Pendant que je préparais le tournage de
L'Equipier, j’ai entendu à la radio l’interview d’un jeune écrivain,
Olivier Adam, venu présenter un recueil de nouvelles :
Passer l’hiver. C’était un type sincère et direct, et ce qu’il disait sur son travail m’a beaucoup plu. À la hâte, j’ai noté son nom et le titre du livre et j’ai continué la préparation de mon film.
J’ai lu tout ce qu’il avait écrit et je suis tombé en arrêt devant ce roman très court
Je vais bien, ne t’en fais pas. J’ai rappelé Olivier. J’y allais sur des oeufs car il est toujours délicat de raconter à un auteur sa propre histoire «revue et corrigée», avec des personnages en plus, d’autres en moins. Mais Olivier n’a pas ce genre de coquetterie. Il aime profondément le cinéma et sait très bien qu’un livre doit toujours être tortillé dans tous les sens pour devenir un film. Très enthousiaste, il m’a même dit que s’il devait récrire
Je vais bien, ne t’en fais pas aujourd’hui, c’est sûrement comme ça qu’il l’écrirait. Alors on a écrit le scénario ensemble, en quatre mois.
Simplement humain
À travers l’histoire racontée,
Je Vais Bien, Ne T'En Fais Pas révèle les sentiments extraordinaires de gens simples. Il parle aussi de la difficulté qu’on a tous à se dire qu’on s’aime, par pudeur, timidité ou parfois manque de générosité. Par ailleurs, derrière le portrait de cette famille, l’histoire d’Olivier vous tient en haleine à la manière d’un thriller et vous révèle finalement une dimension inattendue.
Je crois fortement à l’identification. Si je parviens à m’identifier moi-même aux personnages, alors je sais que le film fonctionne. Dans la vie, j’observe beaucoup les gens, leur façon d’être et, quand j’écris, quand je tourne, j’essaie de reproduire ce que j’ai vu.
La vraie vie, nos vies, peuvent parfois nous paraître fades, mais c’est pourtant là que se nichent les émotions authentiques et, pour peu qu’on arrive à les mettre à jour en s’aidant d’une dramaturgie forte et juste, elles sont le vivier des meilleurs films que j’ai vus. Il ne sert à rien de survitaminer artificiellement le contexte d’un film pour espérer donner le change si les enjeux de départ sont artificiels.
Réunir une famille
Lili tient le film de bout en bout. Je m’apprêtais donc à un casting long et douloureux quand j’ai rencontré
Mélanie Laurent. Je l’avais remarquée dans
Le Dernier Jour de Rodolphe puis je l’ai revue dans
De Battre Mon Cœur S'Est Arrêté de
Jacques Audiard, où elle tenait un tout petit rôle mais où elle était lumineuse. Je n’ai pas eu le temps de rencontrer d’autres comédiennes car elle s’est imposée tout de suite. Elle m’a parlé de Lili avec une telle précision qu’il était évident que le personnage trouvait déjà un véritable écho en elle. Elle me faisait confiance, alors j’ai décidé de faire de même et de ne pas lui faire passer d’essais. Sur le tournage, pour elle, ça n’a pas été rose tous les jours. Le rôle était difficile, même physiquement, et j’étais particulièrement exigeant.
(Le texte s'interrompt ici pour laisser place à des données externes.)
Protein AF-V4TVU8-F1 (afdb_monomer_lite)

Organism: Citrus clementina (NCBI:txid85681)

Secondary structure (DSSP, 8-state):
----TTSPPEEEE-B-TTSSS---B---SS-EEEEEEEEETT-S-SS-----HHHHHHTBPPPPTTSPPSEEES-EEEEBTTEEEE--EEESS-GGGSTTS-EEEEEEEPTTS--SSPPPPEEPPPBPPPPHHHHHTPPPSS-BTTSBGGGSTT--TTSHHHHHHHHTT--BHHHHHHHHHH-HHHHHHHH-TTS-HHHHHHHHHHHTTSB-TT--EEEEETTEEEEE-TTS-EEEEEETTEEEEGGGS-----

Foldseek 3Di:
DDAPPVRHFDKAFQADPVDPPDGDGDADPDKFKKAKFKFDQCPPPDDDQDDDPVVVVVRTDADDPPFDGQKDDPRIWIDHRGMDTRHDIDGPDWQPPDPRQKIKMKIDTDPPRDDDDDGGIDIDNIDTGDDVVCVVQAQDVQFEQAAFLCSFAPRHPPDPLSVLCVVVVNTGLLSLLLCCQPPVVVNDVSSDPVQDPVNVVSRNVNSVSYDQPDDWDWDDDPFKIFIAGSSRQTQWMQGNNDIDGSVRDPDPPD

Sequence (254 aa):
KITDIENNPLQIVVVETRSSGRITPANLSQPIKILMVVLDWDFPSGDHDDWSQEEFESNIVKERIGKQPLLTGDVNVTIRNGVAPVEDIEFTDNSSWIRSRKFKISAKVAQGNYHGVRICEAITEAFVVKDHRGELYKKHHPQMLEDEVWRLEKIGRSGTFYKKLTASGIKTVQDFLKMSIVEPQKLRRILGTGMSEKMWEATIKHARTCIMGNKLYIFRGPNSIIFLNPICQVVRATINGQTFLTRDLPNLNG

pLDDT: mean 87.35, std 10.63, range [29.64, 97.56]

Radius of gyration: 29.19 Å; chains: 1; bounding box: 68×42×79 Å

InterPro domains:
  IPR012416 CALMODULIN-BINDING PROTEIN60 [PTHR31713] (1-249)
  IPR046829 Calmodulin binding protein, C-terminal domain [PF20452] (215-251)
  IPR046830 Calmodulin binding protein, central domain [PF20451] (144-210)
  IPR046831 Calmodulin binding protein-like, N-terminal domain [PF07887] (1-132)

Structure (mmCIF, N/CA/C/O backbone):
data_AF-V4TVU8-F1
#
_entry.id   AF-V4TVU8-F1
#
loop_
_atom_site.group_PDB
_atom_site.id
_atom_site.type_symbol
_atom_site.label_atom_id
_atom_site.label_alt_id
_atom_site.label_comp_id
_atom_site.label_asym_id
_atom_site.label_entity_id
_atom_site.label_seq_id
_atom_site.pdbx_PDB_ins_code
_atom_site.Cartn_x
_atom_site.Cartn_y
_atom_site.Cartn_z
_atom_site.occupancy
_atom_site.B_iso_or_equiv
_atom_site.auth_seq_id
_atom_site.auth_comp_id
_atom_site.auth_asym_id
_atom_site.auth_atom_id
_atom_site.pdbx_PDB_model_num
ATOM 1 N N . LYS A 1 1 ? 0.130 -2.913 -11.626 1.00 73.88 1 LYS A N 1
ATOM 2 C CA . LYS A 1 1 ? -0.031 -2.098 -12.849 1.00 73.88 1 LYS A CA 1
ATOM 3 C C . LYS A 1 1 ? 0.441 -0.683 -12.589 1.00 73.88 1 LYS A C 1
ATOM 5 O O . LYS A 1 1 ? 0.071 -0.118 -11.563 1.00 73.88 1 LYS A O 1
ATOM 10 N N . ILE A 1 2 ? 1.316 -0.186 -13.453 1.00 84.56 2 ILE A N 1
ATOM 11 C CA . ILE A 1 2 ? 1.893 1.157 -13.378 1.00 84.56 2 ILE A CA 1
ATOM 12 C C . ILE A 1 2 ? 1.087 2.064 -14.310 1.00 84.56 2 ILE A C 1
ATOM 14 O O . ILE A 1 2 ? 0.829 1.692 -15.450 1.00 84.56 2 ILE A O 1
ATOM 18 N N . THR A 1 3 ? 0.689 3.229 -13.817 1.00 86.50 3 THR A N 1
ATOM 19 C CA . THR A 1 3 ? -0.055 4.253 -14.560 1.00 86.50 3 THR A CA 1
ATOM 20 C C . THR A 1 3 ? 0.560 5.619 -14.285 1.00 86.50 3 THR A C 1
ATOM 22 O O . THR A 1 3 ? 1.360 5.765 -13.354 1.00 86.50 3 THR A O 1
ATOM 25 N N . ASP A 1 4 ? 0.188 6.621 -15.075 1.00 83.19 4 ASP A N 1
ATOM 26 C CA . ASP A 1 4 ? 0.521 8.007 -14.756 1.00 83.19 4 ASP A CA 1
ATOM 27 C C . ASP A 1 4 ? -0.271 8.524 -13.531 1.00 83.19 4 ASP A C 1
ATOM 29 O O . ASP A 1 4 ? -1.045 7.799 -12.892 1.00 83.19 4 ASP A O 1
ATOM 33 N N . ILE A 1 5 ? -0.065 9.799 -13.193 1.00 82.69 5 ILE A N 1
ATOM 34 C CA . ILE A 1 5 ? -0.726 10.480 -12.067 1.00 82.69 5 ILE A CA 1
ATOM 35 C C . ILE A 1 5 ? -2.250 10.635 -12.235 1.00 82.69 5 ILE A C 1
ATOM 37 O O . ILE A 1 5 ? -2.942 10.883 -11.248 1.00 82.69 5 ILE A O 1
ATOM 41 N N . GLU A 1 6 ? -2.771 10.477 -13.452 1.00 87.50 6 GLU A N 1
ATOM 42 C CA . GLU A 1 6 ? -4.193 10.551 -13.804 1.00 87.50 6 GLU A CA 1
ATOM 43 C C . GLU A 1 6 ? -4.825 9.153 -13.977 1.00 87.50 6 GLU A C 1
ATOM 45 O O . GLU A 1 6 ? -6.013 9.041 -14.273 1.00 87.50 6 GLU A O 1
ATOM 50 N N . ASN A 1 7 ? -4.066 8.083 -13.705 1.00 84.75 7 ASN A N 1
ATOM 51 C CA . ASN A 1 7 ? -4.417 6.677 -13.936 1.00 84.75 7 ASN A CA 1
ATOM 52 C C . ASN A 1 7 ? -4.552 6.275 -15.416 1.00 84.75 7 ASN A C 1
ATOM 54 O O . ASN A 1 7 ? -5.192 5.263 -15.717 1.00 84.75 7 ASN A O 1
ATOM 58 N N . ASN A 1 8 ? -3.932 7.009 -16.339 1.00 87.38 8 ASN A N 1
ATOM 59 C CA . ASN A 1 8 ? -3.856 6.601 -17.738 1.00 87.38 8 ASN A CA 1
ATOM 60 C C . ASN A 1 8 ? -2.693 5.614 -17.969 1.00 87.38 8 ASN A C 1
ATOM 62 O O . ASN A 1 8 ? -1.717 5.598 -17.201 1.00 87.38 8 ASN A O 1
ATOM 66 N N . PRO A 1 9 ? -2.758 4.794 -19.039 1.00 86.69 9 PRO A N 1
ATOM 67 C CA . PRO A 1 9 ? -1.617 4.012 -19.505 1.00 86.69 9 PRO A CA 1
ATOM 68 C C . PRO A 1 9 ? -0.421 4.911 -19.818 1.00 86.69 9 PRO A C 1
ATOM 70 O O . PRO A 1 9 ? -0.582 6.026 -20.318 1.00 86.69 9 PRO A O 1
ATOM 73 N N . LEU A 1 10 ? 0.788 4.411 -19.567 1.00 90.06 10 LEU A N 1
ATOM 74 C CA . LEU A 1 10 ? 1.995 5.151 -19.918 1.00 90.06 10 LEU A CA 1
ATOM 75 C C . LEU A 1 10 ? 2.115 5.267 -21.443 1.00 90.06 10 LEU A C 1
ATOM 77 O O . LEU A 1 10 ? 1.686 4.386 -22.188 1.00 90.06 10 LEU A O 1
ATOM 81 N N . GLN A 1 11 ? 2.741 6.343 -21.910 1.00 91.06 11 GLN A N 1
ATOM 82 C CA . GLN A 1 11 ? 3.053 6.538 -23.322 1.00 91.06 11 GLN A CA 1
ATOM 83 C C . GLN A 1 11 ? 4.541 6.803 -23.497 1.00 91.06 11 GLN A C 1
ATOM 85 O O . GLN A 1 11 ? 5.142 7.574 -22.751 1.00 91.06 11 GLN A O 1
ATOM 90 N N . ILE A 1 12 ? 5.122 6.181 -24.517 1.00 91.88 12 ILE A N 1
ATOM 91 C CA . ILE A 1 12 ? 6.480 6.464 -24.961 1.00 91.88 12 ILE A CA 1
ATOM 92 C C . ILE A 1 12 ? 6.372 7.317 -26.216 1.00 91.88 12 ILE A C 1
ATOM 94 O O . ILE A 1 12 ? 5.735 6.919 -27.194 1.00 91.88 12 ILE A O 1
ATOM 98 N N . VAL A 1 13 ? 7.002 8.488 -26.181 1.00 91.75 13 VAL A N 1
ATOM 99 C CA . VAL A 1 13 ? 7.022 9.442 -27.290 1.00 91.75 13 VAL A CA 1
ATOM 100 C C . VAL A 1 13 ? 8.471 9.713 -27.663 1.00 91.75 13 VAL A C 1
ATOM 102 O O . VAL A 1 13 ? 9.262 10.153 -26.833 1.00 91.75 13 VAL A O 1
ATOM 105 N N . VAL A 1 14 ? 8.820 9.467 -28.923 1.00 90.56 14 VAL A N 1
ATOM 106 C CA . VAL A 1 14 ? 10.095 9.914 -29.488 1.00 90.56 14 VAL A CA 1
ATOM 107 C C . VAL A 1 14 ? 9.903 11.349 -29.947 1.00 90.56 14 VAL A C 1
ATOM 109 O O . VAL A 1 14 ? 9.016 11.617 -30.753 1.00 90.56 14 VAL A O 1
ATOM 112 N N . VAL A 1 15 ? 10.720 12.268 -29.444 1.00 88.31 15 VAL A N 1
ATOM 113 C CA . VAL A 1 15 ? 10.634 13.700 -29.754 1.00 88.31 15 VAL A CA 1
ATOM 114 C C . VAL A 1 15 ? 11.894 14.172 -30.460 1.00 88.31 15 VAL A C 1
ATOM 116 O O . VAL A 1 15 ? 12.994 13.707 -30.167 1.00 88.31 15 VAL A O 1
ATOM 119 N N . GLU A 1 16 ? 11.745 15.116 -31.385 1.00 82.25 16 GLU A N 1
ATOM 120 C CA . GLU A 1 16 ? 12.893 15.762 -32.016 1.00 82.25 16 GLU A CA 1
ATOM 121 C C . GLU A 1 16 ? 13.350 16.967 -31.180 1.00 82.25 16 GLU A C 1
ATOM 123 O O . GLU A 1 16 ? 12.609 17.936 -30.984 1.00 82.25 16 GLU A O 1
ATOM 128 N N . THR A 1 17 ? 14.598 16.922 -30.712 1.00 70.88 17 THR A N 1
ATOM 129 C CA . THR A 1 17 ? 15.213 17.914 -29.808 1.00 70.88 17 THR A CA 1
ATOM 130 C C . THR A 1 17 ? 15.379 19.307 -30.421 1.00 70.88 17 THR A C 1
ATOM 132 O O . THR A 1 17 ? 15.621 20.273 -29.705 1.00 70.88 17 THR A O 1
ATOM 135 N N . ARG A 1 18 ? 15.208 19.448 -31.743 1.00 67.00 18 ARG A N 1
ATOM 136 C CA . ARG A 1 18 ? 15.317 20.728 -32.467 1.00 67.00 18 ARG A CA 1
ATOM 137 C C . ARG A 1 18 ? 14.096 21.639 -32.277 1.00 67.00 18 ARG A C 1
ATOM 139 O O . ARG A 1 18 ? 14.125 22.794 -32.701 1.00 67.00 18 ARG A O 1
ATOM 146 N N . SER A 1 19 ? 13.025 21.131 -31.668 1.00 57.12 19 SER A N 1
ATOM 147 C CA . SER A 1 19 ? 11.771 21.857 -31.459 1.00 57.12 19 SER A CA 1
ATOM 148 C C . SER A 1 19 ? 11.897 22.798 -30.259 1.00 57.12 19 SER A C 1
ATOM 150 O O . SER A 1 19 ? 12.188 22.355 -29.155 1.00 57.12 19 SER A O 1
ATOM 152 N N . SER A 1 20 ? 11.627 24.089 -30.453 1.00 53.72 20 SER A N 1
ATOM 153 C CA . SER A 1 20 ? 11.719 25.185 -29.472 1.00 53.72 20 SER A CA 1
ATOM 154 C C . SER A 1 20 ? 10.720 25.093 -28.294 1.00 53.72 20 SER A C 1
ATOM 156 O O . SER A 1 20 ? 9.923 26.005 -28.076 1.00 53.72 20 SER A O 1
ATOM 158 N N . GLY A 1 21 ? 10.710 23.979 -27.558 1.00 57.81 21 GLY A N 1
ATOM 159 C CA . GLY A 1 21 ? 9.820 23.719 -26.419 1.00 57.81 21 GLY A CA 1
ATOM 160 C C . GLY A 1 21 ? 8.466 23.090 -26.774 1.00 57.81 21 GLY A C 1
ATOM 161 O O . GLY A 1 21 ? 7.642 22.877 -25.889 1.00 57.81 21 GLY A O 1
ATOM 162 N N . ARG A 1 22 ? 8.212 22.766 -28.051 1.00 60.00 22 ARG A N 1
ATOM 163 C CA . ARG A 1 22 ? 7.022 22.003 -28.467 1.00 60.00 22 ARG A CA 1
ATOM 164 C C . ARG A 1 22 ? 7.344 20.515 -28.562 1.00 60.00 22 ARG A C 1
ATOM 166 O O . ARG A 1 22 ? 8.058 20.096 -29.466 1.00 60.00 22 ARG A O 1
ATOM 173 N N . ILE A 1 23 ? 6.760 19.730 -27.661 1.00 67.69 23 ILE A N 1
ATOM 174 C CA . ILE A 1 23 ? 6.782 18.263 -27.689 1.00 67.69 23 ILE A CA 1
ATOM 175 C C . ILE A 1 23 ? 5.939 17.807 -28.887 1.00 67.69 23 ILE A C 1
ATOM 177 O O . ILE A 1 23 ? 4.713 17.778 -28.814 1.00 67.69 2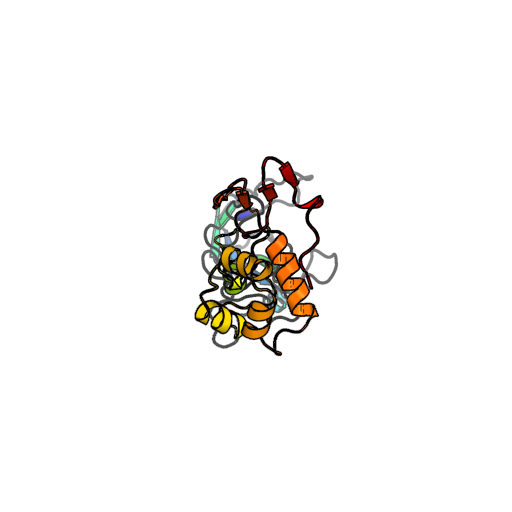3 ILE A O 1
ATOM 181 N N . THR A 1 24 ? 6.588 17.507 -30.011 1.00 76.31 24 THR A N 1
ATOM 182 C CA . THR A 1 24 ? 5.932 16.933 -31.196 1.00 76.31 24 THR A CA 1
ATOM 183 C C . THR A 1 24 ? 6.539 15.558 -31.466 1.00 76.31 24 THR A C 1
ATOM 185 O O . THR A 1 24 ? 7.770 15.452 -31.456 1.00 76.31 24 THR A O 1
ATOM 188 N N . PRO A 1 25 ? 5.725 14.510 -31.695 1.00 83.31 25 PRO A N 1
ATOM 189 C CA . PRO A 1 25 ? 6.246 13.194 -32.037 1.00 83.31 25 PRO A CA 1
ATOM 190 C C . PRO A 1 25 ? 7.113 13.247 -33.296 1.00 83.31 25 PRO A C 1
ATOM 192 O O . PRO A 1 25 ? 6.743 13.864 -34.297 1.00 83.31 25 PRO A O 1
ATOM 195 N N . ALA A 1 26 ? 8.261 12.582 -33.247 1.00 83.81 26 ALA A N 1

Kad, c’est une autre histoire. Je ne le connaissais pas, mais c’est l’un des premiers à qui j’ai pensé pour Paul et c’est à la soirée des Césars que je l’ai rencontré pour la première fois. J’étais en train de parler du projet à un ami - le scénario n’était pas encore écrit - et je lui disais que j’envisageais de proposer le rôle du père à Kad, quand, comme par miracle, celui-ci est soudain apparu devant moi avec son sourire désarmant ! J’ai toujours senti une vraie densité chez lui, celle qu’ont souvent les acteurs qu’on dit «comiques». Sur le tournage, il nous faisait rire aux larmes avant le clap où il changeait radicalement pour se fondre dans la peau de Paul... qu’il quittait instantanément après qu’on ait coupé.
Ça faisait un moment que j’avais repéré
Julien Boisselier. Ce type de 30 ans qui tombe raide dingue d’une fille de 19, il fallait qu’ils aient quelque chose en commun. Alors on a changé le nom du personnage pour éviter toute dérive schizophrénique et en route ! On s’est bien entendu avec Julien. C’est un type qui bosse et qui arrive sur le plateau avec un coeur grand comme ça. Le rêve.
Isabelle Renauld est lumineuse, chaleureuse, qualités qui contrastent et complètent l’état de détresse que demandait le rôle de la mère de Lili. Elle est le ciment de cette famille.
Pour
Aïssa Maïga, que j’avais vue au théâtre et dont j’étais d’emblée sûr qu’elle serait parfaite pour Léa.